I get it! There is nothing better than comfort food in winter. That feeling of indulging in your favourite warming comforts on those chilly evenings is so utterly satisfying! But as we know, too much of anything is never a good idea! So before you go into hibernation mode and dive head first into all the heavy winter food, let’s work towards keeping things balanced and healthy. Instead of putting yourself in a position of having to “shed the winter weight”, rather, let’s work towards not putting it on at all!

First and foremost, the key lies in prevention. One of the main reasons we gain weight during winter is that we move less. That, coupled with an intake of heavier food compared to the salads and fruit-based meals we enjoy in summer, explains the trend towards weight gain. Maintaining your regular training schedule is crucial. If you cannot drag yourself out of bed for early-morning workouts, move your morning sessions to the afternoon or evening, or link in with a regular personal trainer or friend to train to give you some accountability.

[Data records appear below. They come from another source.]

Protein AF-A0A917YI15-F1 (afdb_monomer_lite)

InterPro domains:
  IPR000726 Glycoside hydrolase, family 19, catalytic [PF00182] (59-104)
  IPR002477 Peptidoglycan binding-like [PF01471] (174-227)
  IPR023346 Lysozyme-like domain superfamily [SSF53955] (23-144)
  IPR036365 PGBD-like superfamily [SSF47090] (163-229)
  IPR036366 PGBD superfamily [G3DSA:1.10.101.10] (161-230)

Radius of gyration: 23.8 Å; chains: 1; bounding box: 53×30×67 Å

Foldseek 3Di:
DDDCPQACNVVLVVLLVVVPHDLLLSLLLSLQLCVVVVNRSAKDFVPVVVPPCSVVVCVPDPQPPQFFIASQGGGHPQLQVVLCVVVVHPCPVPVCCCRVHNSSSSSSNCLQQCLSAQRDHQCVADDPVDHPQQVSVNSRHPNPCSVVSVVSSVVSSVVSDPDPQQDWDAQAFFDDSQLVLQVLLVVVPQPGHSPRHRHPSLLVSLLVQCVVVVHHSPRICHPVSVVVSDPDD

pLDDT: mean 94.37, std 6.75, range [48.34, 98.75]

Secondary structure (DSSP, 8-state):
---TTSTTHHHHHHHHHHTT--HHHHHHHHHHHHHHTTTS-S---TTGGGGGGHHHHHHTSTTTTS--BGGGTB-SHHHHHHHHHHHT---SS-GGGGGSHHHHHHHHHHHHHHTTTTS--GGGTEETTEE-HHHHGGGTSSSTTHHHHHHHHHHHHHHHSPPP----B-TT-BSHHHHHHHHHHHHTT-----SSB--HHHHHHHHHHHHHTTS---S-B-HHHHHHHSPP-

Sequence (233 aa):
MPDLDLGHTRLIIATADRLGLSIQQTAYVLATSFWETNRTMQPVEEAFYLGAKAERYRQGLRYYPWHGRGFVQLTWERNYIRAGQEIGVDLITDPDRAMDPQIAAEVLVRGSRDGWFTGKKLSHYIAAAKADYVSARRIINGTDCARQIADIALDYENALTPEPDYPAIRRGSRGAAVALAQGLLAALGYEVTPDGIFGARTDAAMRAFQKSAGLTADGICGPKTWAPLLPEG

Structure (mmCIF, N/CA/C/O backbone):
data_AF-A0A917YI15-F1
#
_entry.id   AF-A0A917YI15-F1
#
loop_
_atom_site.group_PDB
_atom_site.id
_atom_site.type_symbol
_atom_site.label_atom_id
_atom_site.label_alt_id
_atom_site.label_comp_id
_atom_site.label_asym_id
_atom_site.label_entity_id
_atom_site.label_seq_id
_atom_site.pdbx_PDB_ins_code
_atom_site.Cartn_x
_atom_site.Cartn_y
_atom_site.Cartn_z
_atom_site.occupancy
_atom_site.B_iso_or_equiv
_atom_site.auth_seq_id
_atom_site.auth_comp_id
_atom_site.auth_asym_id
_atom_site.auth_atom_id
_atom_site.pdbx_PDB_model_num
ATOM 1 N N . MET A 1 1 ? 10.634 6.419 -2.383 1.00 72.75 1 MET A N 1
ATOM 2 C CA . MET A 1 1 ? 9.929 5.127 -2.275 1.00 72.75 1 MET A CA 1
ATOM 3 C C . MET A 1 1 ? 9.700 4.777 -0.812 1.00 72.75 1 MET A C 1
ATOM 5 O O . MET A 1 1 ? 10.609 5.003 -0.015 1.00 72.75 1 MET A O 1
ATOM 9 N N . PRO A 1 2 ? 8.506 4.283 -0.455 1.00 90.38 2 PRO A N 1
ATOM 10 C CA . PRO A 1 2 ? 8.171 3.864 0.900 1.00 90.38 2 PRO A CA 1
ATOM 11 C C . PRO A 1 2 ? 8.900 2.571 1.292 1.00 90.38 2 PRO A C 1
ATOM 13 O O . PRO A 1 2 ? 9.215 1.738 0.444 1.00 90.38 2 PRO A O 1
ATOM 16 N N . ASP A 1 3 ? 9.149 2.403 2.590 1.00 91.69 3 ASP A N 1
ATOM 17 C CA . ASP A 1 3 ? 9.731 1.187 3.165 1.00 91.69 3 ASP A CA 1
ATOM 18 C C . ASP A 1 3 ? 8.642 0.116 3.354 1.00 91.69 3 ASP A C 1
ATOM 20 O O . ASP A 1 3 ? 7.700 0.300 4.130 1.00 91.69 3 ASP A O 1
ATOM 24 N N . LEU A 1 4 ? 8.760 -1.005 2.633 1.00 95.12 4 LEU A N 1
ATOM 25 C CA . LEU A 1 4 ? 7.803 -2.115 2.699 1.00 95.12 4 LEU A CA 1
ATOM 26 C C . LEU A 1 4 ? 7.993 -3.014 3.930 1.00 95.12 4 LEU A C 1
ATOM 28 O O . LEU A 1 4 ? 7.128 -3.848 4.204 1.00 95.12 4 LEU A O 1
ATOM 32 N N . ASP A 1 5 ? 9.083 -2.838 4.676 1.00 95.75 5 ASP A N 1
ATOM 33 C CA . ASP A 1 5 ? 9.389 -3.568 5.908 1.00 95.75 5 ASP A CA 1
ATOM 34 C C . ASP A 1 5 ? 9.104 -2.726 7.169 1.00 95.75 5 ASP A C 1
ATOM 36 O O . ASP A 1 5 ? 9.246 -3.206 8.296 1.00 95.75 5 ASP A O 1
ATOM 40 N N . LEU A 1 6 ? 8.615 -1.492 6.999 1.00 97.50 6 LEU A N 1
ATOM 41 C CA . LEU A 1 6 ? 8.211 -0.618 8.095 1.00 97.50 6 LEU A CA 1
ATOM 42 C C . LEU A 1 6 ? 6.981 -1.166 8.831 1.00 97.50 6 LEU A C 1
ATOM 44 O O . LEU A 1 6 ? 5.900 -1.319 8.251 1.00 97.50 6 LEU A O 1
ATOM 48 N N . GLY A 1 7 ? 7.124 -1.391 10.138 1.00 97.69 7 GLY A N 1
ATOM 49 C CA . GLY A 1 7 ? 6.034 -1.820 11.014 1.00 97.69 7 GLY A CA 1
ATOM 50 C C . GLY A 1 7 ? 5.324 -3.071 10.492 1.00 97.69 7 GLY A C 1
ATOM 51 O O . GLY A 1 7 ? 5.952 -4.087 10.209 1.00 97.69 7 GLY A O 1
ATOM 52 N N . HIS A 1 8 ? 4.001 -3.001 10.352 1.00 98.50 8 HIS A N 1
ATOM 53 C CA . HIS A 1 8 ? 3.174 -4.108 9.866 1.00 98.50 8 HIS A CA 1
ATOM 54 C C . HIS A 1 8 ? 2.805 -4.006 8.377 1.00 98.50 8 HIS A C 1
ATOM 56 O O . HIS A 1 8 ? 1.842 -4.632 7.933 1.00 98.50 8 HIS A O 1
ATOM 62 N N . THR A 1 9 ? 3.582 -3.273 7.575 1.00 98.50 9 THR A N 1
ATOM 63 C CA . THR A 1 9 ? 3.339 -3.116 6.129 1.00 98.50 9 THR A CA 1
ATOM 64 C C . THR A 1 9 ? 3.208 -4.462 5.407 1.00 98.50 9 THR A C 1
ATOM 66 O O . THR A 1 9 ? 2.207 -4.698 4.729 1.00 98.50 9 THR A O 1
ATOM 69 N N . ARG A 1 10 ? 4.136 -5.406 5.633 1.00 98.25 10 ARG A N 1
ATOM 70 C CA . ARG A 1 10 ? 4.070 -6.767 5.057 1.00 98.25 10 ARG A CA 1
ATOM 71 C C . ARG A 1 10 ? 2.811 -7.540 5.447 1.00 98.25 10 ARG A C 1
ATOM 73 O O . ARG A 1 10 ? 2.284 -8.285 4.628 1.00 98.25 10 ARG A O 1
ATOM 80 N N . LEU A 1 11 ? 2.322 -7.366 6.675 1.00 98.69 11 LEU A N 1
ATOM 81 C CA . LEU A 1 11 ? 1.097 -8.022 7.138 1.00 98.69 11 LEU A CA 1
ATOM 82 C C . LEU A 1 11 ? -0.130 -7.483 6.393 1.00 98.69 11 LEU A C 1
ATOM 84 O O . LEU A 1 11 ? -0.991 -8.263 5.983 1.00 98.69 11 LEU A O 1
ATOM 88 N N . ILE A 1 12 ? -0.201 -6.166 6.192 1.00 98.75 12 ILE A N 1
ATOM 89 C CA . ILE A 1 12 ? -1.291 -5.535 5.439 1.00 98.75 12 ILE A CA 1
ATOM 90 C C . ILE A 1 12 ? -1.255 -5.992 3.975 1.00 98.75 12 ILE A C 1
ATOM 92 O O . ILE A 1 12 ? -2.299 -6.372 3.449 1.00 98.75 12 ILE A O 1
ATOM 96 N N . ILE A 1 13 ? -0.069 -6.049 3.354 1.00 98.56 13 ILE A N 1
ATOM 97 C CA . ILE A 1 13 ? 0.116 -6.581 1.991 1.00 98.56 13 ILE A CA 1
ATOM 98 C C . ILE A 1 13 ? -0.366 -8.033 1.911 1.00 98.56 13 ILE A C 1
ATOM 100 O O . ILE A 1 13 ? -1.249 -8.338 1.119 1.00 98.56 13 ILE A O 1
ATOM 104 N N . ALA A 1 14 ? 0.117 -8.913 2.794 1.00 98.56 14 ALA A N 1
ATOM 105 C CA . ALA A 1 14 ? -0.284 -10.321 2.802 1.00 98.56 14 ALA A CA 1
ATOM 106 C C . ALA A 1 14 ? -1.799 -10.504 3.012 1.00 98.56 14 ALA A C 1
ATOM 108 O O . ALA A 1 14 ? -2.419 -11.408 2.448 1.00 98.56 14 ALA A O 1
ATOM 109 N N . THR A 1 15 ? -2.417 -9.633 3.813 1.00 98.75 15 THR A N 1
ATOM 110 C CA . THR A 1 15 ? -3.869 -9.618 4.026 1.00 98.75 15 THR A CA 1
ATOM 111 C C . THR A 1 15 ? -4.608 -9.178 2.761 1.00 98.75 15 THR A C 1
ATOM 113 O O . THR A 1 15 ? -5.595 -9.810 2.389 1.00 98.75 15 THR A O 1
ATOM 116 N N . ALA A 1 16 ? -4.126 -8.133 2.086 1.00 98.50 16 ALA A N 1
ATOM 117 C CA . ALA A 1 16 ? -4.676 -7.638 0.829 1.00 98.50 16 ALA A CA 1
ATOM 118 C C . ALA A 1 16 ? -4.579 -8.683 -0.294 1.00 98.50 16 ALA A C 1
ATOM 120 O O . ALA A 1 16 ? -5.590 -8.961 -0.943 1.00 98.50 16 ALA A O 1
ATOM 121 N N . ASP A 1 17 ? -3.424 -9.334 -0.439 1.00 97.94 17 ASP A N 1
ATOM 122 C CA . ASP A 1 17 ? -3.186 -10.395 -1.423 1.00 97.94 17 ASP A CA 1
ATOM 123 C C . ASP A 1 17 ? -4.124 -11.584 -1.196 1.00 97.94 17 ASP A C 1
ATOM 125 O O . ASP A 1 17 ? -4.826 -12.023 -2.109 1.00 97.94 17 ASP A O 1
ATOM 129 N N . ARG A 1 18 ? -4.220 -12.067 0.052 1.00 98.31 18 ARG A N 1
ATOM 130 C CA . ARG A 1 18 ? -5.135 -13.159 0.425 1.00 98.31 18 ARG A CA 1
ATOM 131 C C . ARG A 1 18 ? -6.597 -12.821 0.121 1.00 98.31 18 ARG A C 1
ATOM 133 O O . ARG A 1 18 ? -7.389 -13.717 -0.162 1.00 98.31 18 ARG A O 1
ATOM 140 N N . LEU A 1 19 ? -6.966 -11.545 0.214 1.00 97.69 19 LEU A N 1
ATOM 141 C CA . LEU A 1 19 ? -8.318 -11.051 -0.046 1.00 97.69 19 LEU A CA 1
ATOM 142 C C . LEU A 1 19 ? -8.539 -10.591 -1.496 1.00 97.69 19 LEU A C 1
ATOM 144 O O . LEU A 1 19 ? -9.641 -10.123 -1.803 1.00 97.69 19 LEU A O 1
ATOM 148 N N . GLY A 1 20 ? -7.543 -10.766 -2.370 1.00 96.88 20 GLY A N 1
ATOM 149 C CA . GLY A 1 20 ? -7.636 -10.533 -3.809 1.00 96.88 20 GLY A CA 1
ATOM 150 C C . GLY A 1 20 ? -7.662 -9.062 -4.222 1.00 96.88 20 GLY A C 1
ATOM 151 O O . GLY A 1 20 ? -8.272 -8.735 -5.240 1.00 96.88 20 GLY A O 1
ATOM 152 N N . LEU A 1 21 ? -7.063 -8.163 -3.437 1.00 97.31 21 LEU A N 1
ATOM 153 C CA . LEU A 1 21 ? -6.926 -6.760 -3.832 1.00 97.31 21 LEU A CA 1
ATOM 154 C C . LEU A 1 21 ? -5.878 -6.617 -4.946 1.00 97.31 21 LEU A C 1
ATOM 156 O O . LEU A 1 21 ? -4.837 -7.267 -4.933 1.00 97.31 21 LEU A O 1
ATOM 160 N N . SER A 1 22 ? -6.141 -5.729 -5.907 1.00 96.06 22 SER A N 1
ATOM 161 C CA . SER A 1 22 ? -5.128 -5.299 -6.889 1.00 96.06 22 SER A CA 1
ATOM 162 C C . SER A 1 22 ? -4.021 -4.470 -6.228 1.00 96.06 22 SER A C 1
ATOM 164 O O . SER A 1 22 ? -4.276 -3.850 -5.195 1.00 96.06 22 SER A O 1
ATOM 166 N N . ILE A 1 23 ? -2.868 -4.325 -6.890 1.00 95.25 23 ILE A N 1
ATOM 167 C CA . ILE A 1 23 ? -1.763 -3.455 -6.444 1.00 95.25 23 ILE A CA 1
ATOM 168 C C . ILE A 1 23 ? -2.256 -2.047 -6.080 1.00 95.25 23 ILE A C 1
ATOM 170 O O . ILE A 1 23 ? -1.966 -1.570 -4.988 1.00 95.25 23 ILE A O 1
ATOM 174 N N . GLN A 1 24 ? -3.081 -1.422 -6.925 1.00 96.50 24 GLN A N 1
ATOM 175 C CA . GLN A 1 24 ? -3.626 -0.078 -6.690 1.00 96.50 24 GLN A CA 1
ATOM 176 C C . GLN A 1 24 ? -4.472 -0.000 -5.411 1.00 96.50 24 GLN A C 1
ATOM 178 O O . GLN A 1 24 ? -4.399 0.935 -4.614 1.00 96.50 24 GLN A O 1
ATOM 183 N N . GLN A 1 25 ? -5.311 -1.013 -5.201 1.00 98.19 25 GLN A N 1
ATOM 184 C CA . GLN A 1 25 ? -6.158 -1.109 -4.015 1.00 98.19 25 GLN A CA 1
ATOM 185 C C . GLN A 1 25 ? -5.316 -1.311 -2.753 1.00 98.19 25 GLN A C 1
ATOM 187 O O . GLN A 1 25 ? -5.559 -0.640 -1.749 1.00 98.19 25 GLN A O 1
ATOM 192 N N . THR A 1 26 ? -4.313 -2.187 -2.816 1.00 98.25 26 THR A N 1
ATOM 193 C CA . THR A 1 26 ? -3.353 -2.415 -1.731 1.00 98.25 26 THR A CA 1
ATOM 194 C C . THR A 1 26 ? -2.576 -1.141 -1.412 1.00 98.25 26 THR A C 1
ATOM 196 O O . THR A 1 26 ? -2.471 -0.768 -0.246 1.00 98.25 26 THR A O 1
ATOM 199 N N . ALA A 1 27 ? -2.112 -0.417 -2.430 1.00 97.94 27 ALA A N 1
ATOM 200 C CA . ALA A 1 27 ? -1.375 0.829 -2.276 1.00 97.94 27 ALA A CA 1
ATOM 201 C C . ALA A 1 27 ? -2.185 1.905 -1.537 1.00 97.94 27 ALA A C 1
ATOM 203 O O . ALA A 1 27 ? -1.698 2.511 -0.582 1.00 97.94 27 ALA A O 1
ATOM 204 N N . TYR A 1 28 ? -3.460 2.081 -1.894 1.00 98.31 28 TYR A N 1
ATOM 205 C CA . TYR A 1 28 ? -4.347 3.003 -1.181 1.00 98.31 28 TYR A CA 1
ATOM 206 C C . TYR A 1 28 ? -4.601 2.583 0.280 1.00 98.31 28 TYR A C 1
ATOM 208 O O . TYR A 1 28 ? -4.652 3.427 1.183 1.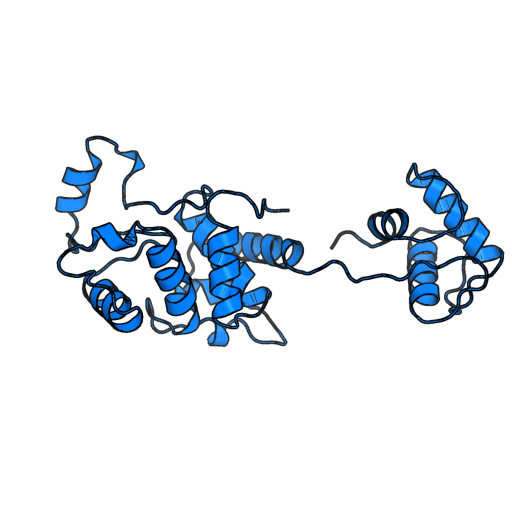00 98.31 28 TYR A O 1
ATOM 216 N N . VAL A 1 29 ? -4.754 1.280 0.531 1.00 98.50 29 VAL A N 1
ATOM 217 C CA . VAL A 1 29 ? -4.922 0.741 1.888 1.00 98.50 29 VAL A CA 1
ATOM 218 C C . VAL A 1 29 ? -3.677 1.004 2.744 1.00 98.50 29 VAL A C 1
ATOM 220 O O . VAL A 1 29 ? -3.804 1.445 3.889 1.00 98.50 29 VAL A O 1
ATOM 223 N N . LEU A 1 30 ? -2.480 0.810 2.184 1.00 98.69 30 LEU A N 1
ATOM 224 C CA . LEU A 1 30 ? -1.216 1.133 2.845 1.00 98.69 30 LEU A CA 1
ATOM 225 C C . LEU A 1 30 ? -1.085 2.628 3.122 1.00 98.69 30 LEU A C 1
ATOM 227 O O . LEU A 1 30 ? -0.784 3.001 4.251 1.00 98.69 30 LEU A O 1
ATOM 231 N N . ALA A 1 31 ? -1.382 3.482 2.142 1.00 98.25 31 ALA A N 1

Getting some sunlight is vital to optimise your mood on shorter days, so a brief lunchtime walk can work wonders for both energy levels and weight. Your body might be more covered up in winter but this does not mean you have an excuse to overeat. Limit fatty treats such as puddings, quiches, pies and chocolate to just once or twice a week.

Bulk your meals up with lots of filling vegetables and remember your low-kilojoule, warming treats such as low-fat hot chocolate drinks, soups, baked apples, mountain bread pizzas and diet desserts. Another trick you can try is to add a vegetable-based soup to your evening meal. Studies have shown that individuals eat up to 20 per cent less in a meal when they have had a soup first. Add bulk with barley and lentils to help keep you fuller for longer.

Most importantly, do not give yourself psychological permission to gain weight during the cooler months. Many of us use winter as an excuse to bunker down, skip the gym and eat heavy foods: things we never do when our bodies are on display each day. Take your measurements now, and repeat them each week to make sure that the weight is not creeping on. And remember, weight is much harder to take off than it is to put on.

Beating the Winter bulge can be easy, just keep yourself in check by following the guidelines below:

Enjoy filling, low-kilojoule rolled oats for breakfast, or scrambled eggs and avocado

Enjoy a plain tomato or vegetable soup before dinner.

Exercise in the evening instead of the morning if you find it tough to get up early when it’s still dark out

Do not stop doing your regular exercise routine.

Bulk up dinners with vegetables.

Choose almond milk hot-drink options and use stevia / xylitol to sweeten

Keep most of your hot drinks to herbal teas – preferably drink unsweetened

Drink two to three green teas a day.